Le corps de logis principal et le bâtiment de ferme du XIIIe siècle : inscription par arrêté du 28 juin 1927 - La maison du gardien à l'entrée, façades et toitures, les bâtiments en totalité situés de part et d'autre de la grange du XIIIe siècle (ISMH en 1927) ) , la remise en totalité, les murs de clôtures, la grande cour et la petite cour, le verger et le potager, la source maçonnée située dans l'ancien jardin en contrebas de la grange, l'église en totalité, et le cimetière clos de murs (cad. A 538, 540 à 542, 546, 547) : inscription par arrêté du 25 janvier 2008

Personnages clés

Adolphe de Dion - Historien et archéologue A réalisé des relevés en 1865.
W. Klein - Architecte et propriétaire Entreprit la restauration en 1897.

Origine et histoire

Le prieuré de Saint-Thomas, implanté dans le village éponyme du département de l’Aisne (Hauts-de-France), est un édifice religieux dont les origines remontent aux XIIIe et XVIe siècles. Ses bâtiments, remaniés à plusieurs reprises, notamment au XVIIIe siècle, abritaient autrefois une communauté monastique. Le site s’étendait sur environ 10 hectares, incluant jardins, terres, parcs et pièces d’eau, reflétant l’importance économique et spirituelle des prieurés médiévaux dans les campagnes.
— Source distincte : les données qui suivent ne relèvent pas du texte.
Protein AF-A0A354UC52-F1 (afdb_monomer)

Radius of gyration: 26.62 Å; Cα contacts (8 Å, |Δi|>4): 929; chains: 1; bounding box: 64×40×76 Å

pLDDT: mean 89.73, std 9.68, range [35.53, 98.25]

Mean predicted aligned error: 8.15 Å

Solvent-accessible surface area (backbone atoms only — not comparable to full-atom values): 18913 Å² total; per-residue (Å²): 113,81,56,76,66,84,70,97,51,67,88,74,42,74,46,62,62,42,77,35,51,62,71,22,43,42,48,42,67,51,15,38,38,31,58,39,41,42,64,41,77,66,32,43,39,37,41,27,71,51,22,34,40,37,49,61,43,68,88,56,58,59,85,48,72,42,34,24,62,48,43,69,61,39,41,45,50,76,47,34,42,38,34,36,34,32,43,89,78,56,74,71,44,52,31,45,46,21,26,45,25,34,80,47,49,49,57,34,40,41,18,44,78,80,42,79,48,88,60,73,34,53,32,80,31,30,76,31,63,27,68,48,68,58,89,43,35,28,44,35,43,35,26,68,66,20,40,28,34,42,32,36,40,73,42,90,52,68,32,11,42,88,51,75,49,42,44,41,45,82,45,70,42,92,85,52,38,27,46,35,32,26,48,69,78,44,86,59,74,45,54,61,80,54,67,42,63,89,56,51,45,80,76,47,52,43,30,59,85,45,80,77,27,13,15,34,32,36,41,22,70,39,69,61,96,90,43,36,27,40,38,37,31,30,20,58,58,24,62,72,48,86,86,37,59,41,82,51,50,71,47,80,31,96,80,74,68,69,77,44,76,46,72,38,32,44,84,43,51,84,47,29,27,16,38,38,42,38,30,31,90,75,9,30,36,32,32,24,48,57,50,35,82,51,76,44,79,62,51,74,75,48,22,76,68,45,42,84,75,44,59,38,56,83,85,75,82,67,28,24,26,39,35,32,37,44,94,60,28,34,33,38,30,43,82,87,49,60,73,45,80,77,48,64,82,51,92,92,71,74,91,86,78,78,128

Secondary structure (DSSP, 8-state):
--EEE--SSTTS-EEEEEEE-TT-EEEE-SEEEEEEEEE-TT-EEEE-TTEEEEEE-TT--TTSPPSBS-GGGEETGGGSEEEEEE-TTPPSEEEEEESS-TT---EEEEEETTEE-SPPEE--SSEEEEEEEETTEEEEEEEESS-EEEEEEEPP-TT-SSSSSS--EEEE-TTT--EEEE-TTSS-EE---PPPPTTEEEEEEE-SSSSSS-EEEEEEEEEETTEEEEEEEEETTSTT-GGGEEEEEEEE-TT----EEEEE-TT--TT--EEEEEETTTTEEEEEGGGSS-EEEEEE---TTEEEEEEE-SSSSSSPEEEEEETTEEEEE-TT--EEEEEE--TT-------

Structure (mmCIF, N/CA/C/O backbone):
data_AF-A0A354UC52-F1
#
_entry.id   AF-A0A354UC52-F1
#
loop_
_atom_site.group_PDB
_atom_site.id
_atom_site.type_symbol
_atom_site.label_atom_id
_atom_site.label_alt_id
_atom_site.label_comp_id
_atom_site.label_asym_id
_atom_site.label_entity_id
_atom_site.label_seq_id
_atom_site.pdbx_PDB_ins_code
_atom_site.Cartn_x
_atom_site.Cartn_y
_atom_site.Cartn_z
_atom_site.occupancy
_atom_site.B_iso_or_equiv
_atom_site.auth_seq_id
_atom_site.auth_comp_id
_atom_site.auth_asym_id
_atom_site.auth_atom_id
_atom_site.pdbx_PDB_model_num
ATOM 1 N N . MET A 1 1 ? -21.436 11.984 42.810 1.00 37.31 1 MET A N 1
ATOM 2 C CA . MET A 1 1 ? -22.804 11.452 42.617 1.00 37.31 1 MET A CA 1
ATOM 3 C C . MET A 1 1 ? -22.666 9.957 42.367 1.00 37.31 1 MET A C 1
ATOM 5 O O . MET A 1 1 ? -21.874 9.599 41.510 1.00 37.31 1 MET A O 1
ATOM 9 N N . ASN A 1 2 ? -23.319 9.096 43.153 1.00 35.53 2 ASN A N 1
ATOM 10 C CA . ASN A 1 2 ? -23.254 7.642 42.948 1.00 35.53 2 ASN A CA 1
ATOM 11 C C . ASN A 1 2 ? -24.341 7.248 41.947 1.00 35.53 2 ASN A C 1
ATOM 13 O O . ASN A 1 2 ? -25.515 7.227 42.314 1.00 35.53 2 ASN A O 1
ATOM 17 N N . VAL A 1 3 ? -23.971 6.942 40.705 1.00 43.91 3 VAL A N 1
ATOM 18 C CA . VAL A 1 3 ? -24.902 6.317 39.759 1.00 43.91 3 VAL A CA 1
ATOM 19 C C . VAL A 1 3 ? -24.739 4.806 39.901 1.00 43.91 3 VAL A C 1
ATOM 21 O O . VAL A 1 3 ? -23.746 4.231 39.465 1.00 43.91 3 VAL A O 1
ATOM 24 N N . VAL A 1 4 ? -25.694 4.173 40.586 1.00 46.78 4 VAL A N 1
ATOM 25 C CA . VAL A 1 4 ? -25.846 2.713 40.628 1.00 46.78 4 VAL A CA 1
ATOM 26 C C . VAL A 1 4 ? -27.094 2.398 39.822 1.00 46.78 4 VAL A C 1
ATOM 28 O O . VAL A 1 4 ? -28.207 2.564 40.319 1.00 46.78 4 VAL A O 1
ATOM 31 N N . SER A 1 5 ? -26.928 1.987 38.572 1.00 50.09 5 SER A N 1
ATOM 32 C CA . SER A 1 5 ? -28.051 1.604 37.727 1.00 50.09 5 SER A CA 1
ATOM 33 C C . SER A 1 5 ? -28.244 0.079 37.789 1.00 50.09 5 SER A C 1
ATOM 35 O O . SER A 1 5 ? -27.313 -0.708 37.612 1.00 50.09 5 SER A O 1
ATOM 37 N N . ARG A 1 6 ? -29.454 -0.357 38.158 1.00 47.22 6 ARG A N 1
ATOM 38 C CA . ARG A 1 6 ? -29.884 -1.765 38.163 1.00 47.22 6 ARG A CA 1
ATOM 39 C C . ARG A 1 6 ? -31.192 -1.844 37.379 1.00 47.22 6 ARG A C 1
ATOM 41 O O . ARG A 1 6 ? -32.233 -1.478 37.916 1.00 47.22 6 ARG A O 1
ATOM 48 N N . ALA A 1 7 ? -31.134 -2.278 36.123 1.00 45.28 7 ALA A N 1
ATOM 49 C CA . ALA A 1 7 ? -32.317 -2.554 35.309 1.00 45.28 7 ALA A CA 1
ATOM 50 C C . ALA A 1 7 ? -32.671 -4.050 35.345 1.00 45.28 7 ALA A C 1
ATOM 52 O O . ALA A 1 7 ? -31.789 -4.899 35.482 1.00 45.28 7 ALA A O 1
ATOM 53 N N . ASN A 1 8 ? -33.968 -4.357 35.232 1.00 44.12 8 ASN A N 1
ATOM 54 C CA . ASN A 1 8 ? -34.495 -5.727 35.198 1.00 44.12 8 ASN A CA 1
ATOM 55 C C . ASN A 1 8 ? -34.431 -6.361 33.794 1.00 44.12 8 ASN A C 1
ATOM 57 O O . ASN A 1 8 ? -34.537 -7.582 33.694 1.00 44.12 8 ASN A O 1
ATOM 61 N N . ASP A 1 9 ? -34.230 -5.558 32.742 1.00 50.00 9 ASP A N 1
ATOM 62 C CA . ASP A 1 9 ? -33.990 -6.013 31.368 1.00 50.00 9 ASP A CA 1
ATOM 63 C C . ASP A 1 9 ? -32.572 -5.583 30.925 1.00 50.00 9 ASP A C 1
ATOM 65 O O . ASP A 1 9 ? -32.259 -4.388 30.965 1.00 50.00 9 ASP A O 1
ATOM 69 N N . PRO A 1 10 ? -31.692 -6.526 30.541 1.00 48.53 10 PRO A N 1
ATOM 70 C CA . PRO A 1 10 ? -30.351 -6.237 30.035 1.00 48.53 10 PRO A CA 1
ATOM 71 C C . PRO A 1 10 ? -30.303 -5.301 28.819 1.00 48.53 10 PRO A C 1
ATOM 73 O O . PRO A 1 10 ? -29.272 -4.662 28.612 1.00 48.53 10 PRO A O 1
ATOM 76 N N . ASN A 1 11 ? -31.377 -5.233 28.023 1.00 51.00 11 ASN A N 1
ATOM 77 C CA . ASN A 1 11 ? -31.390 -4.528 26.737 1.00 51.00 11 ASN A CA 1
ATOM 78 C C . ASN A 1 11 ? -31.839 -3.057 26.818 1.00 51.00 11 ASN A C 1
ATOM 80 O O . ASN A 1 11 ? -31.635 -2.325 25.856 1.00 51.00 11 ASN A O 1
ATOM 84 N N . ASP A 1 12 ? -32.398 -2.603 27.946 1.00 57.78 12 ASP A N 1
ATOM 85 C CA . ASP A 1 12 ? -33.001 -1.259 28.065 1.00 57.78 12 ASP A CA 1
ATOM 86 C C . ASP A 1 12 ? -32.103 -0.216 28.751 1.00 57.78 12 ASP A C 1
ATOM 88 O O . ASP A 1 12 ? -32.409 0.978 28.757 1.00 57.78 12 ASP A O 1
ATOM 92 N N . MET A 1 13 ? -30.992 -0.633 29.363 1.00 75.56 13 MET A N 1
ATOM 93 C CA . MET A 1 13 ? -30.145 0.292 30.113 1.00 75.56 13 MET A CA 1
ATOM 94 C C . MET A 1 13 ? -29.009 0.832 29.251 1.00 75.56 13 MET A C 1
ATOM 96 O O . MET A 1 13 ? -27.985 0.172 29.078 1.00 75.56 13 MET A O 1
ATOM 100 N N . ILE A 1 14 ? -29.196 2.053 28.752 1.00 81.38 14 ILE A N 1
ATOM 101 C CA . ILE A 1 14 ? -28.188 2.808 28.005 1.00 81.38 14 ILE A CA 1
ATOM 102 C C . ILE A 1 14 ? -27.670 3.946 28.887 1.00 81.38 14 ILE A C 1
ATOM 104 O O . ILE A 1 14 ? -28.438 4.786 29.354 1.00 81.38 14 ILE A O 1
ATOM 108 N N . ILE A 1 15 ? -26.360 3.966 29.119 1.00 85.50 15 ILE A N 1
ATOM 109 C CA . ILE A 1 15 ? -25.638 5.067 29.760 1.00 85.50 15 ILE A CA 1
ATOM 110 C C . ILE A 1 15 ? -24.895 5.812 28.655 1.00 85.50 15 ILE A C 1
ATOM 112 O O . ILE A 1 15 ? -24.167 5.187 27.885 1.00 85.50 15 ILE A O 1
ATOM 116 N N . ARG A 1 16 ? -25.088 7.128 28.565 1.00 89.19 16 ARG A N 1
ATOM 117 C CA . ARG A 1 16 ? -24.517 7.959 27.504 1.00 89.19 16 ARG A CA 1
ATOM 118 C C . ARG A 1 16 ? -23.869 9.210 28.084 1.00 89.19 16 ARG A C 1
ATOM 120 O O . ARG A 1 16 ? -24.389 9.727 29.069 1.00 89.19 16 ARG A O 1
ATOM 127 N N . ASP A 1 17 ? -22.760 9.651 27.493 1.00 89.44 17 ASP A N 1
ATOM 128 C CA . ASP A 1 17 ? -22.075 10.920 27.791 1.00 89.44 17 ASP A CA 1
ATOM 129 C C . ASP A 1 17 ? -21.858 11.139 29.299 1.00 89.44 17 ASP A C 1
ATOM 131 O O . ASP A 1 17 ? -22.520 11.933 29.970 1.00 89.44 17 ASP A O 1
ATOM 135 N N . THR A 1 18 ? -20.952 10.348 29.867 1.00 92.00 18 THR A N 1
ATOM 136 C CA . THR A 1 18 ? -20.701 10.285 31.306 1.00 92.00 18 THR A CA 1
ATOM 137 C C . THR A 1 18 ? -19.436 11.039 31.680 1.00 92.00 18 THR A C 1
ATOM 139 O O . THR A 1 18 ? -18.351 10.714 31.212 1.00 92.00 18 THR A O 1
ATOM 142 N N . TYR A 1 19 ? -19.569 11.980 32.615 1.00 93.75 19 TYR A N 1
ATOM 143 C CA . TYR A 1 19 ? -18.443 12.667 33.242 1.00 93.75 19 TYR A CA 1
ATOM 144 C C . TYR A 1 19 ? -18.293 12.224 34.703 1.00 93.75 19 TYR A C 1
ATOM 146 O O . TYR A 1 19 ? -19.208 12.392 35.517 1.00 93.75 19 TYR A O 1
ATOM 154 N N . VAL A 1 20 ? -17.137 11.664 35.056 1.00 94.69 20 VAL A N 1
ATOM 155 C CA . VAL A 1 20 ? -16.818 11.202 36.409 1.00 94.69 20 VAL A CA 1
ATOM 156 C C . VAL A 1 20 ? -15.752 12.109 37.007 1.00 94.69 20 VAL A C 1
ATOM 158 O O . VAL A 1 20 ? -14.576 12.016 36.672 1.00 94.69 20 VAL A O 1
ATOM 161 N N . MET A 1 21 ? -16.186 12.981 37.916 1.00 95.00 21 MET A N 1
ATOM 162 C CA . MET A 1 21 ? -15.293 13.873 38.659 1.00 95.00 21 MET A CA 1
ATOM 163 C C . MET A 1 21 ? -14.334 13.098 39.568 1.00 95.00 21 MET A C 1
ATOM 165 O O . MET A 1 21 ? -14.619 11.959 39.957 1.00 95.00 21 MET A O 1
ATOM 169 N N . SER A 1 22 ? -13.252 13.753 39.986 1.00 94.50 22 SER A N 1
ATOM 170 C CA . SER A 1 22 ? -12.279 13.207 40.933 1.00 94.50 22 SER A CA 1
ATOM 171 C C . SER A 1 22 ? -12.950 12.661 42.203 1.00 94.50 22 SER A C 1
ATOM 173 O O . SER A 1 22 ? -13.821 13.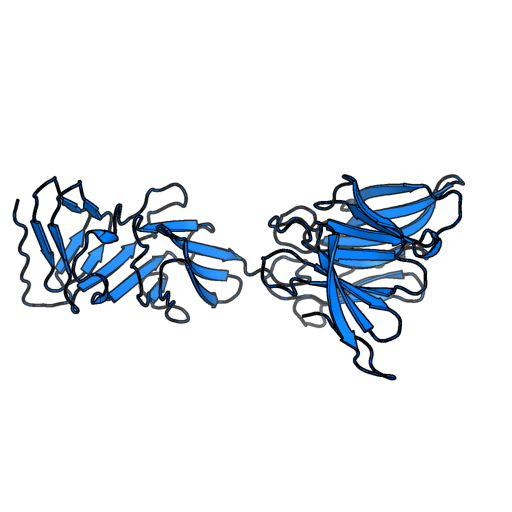297 42.805 1.00 94.50 22 SER A O 1
ATOM 175 N N . GLY A 1 23 ? -12.596 11.429 42.589 1.00 92.62 23 GLY A N 1
ATOM 176 C CA . GLY A 1 23 ? -13.206 10.698 43.708 1.00 92.62 23 GLY A CA 1
ATOM 177 C C . GLY A 1 23 ? -14.642 10.209 43.461 1.00 92.62 23 GLY A C 1
ATOM 178 O O . GLY A 1 23 ? -15.227 9.539 44.317 1.00 92.62 23 GLY A O 1
ATOM 179 N N . GLY A 1 24 ? -15.231 10.526 42.306 1.00 92.00 24 GLY A N 1
ATOM 180 C CA . GLY A 1 24 ? -16.526 10.023 41.868 1.00 92.00 24 GLY A CA 1
ATOM 181 C C . GLY A 1 24 ? -16.490 8.523 41.584 1.00 92.00 24 GLY A C 1
ATOM 182 O O . GLY A 1 24 ? -15.459 7.971 41.205 1.00 92.00 24 GLY A O 1
ATOM 183 N N . ARG A 1 25 ? -17.634 7.849 41.760 1.00 92.81 25 ARG A N 1
ATOM 184 C CA . ARG A 1 25 ? -17.756 6.408 41.525 1.00 92.81 25 ARG A CA 1
ATOM 185 C C . ARG A 1 25 ? -18.907 6.074 40.585 1.00 92.81 25 ARG A C 1
ATOM 187 O O . ARG A 1 25 ? -20.053 6.436 40.855 1.00 92.81 25 ARG A O 1
ATOM 194 N N . VAL A 1 26 ? -18.597 5.305 39.545 1.00 91.00 26 VAL A N 1
ATOM 195 C CA . VAL A 1 26 ? -19.565 4.713 38.615 1.00 91.00 26 VAL A CA 1
ATOM 196 C C . VAL A 1 26 ? -19.343 3.203 38.562 1.00 91.00 26 VAL A C 1
ATOM 198 O O . VAL A 1 26 ? -18.222 2.718 38.412 1.00 91.00 26 VAL A O 1
ATOM 201 N N . SER A 1 27 ? -20.417 2.432 38.719 1.00 91.50 27 SER A N 1
ATOM 202 C CA . SER A 1 27 ? -20.365 0.972 38.614 1.00 91.50 27 SER A CA 1
ATOM 203 C C . SER A 1 27 ? -21.489 0.486 37.719 1.00 91.50 27 SER A C 1
ATOM 205 O O . SER A 1 27 ? -22.664 0.647 38.055 1.00 91.50 27 SER A O 1
ATOM 207 N N . VAL A 1 28 ? -21.117 -0.096 36.579 1.00 89.44 28 VAL A N 1
ATOM 208 C CA . VAL A 1 28 ? -22.058 -0.586 35.572 1.00 89.44 28 VAL A CA 1
ATOM 209 C C . VAL A 1 28 ? -22.096 -2.109 35.650 1.00 89.44 28 VAL A C 1
ATOM 211 O O . VAL A 1 28 ? -21.141 -2.808 35.311 1.00 89.44 28 VAL A O 1
ATOM 214 N N . GLY A 1 29 ? -23.205 -2.635 36.172 1.00 86.75 29 GLY A N 1
ATOM 215 C CA . GLY A 1 29 ? -23.386 -4.073 36.399 1.00 86.75 29 GLY A CA 1
ATOM 216 C C . GLY A 1 29 ? -23.981 -4.842 35.216 1.00 86.75 29 GLY A C 1
ATOM 217 O O . GLY A 1 29 ? -23.935 -6.068 35.209 1.00 86.75 29 GLY A O 1
ATOM 218 N N . ILE A 1 30 ? -24.586 -4.140 34.260 1.00 88.44 30 ILE A N 1
ATOM 219 C CA . ILE A 1 30 ? -25.224 -4.680 33.053 1.00 88.44 30 ILE A CA 1
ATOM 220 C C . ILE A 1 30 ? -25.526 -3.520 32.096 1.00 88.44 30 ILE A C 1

Au XVIIe siècle, le prieuré tombe en commende, un système où les revenus d’une abbaye ou d’un prieuré étaient attribués à un abbé ou prieur commendataire, souvent absent, marquant un déclin de sa vocation religieuse initiale. En 1791, dans le contexte de la Révolution française, le prieuré est vendu comme bien national, avant de subir des démolitions partielles au XIXe siècle. En 1865, Adolphe de Dion réalise des relevés descriptifs des bâtiments, tandis qu’en 1897, l’architecte W. Klein, alors propriétaire, entreprend une restauration. Aujourd’hui, seul subsiste la façade de l’ancienne église de la Trinité de Seincourt, classée parmi les monuments historiques.

Le monument fait l’objet de deux protections successives : une première inscription en 1927 pour le corps de logis principal et des dépendances du XIIIe siècle, suivie d’une seconde en 2008 couvrant l’église, les cours, les murs de clôture et d’autres éléments du domaine. Les peintures murales lacunaires découvertes dans l’église romane témoignent de son riche passé artistique. Bien que partiellement détruit, le prieuré illustre l’évolution architecturale et sociale des établissements religieux ruraux, entre prospérité médiévale et déclin post-révolutionnaire.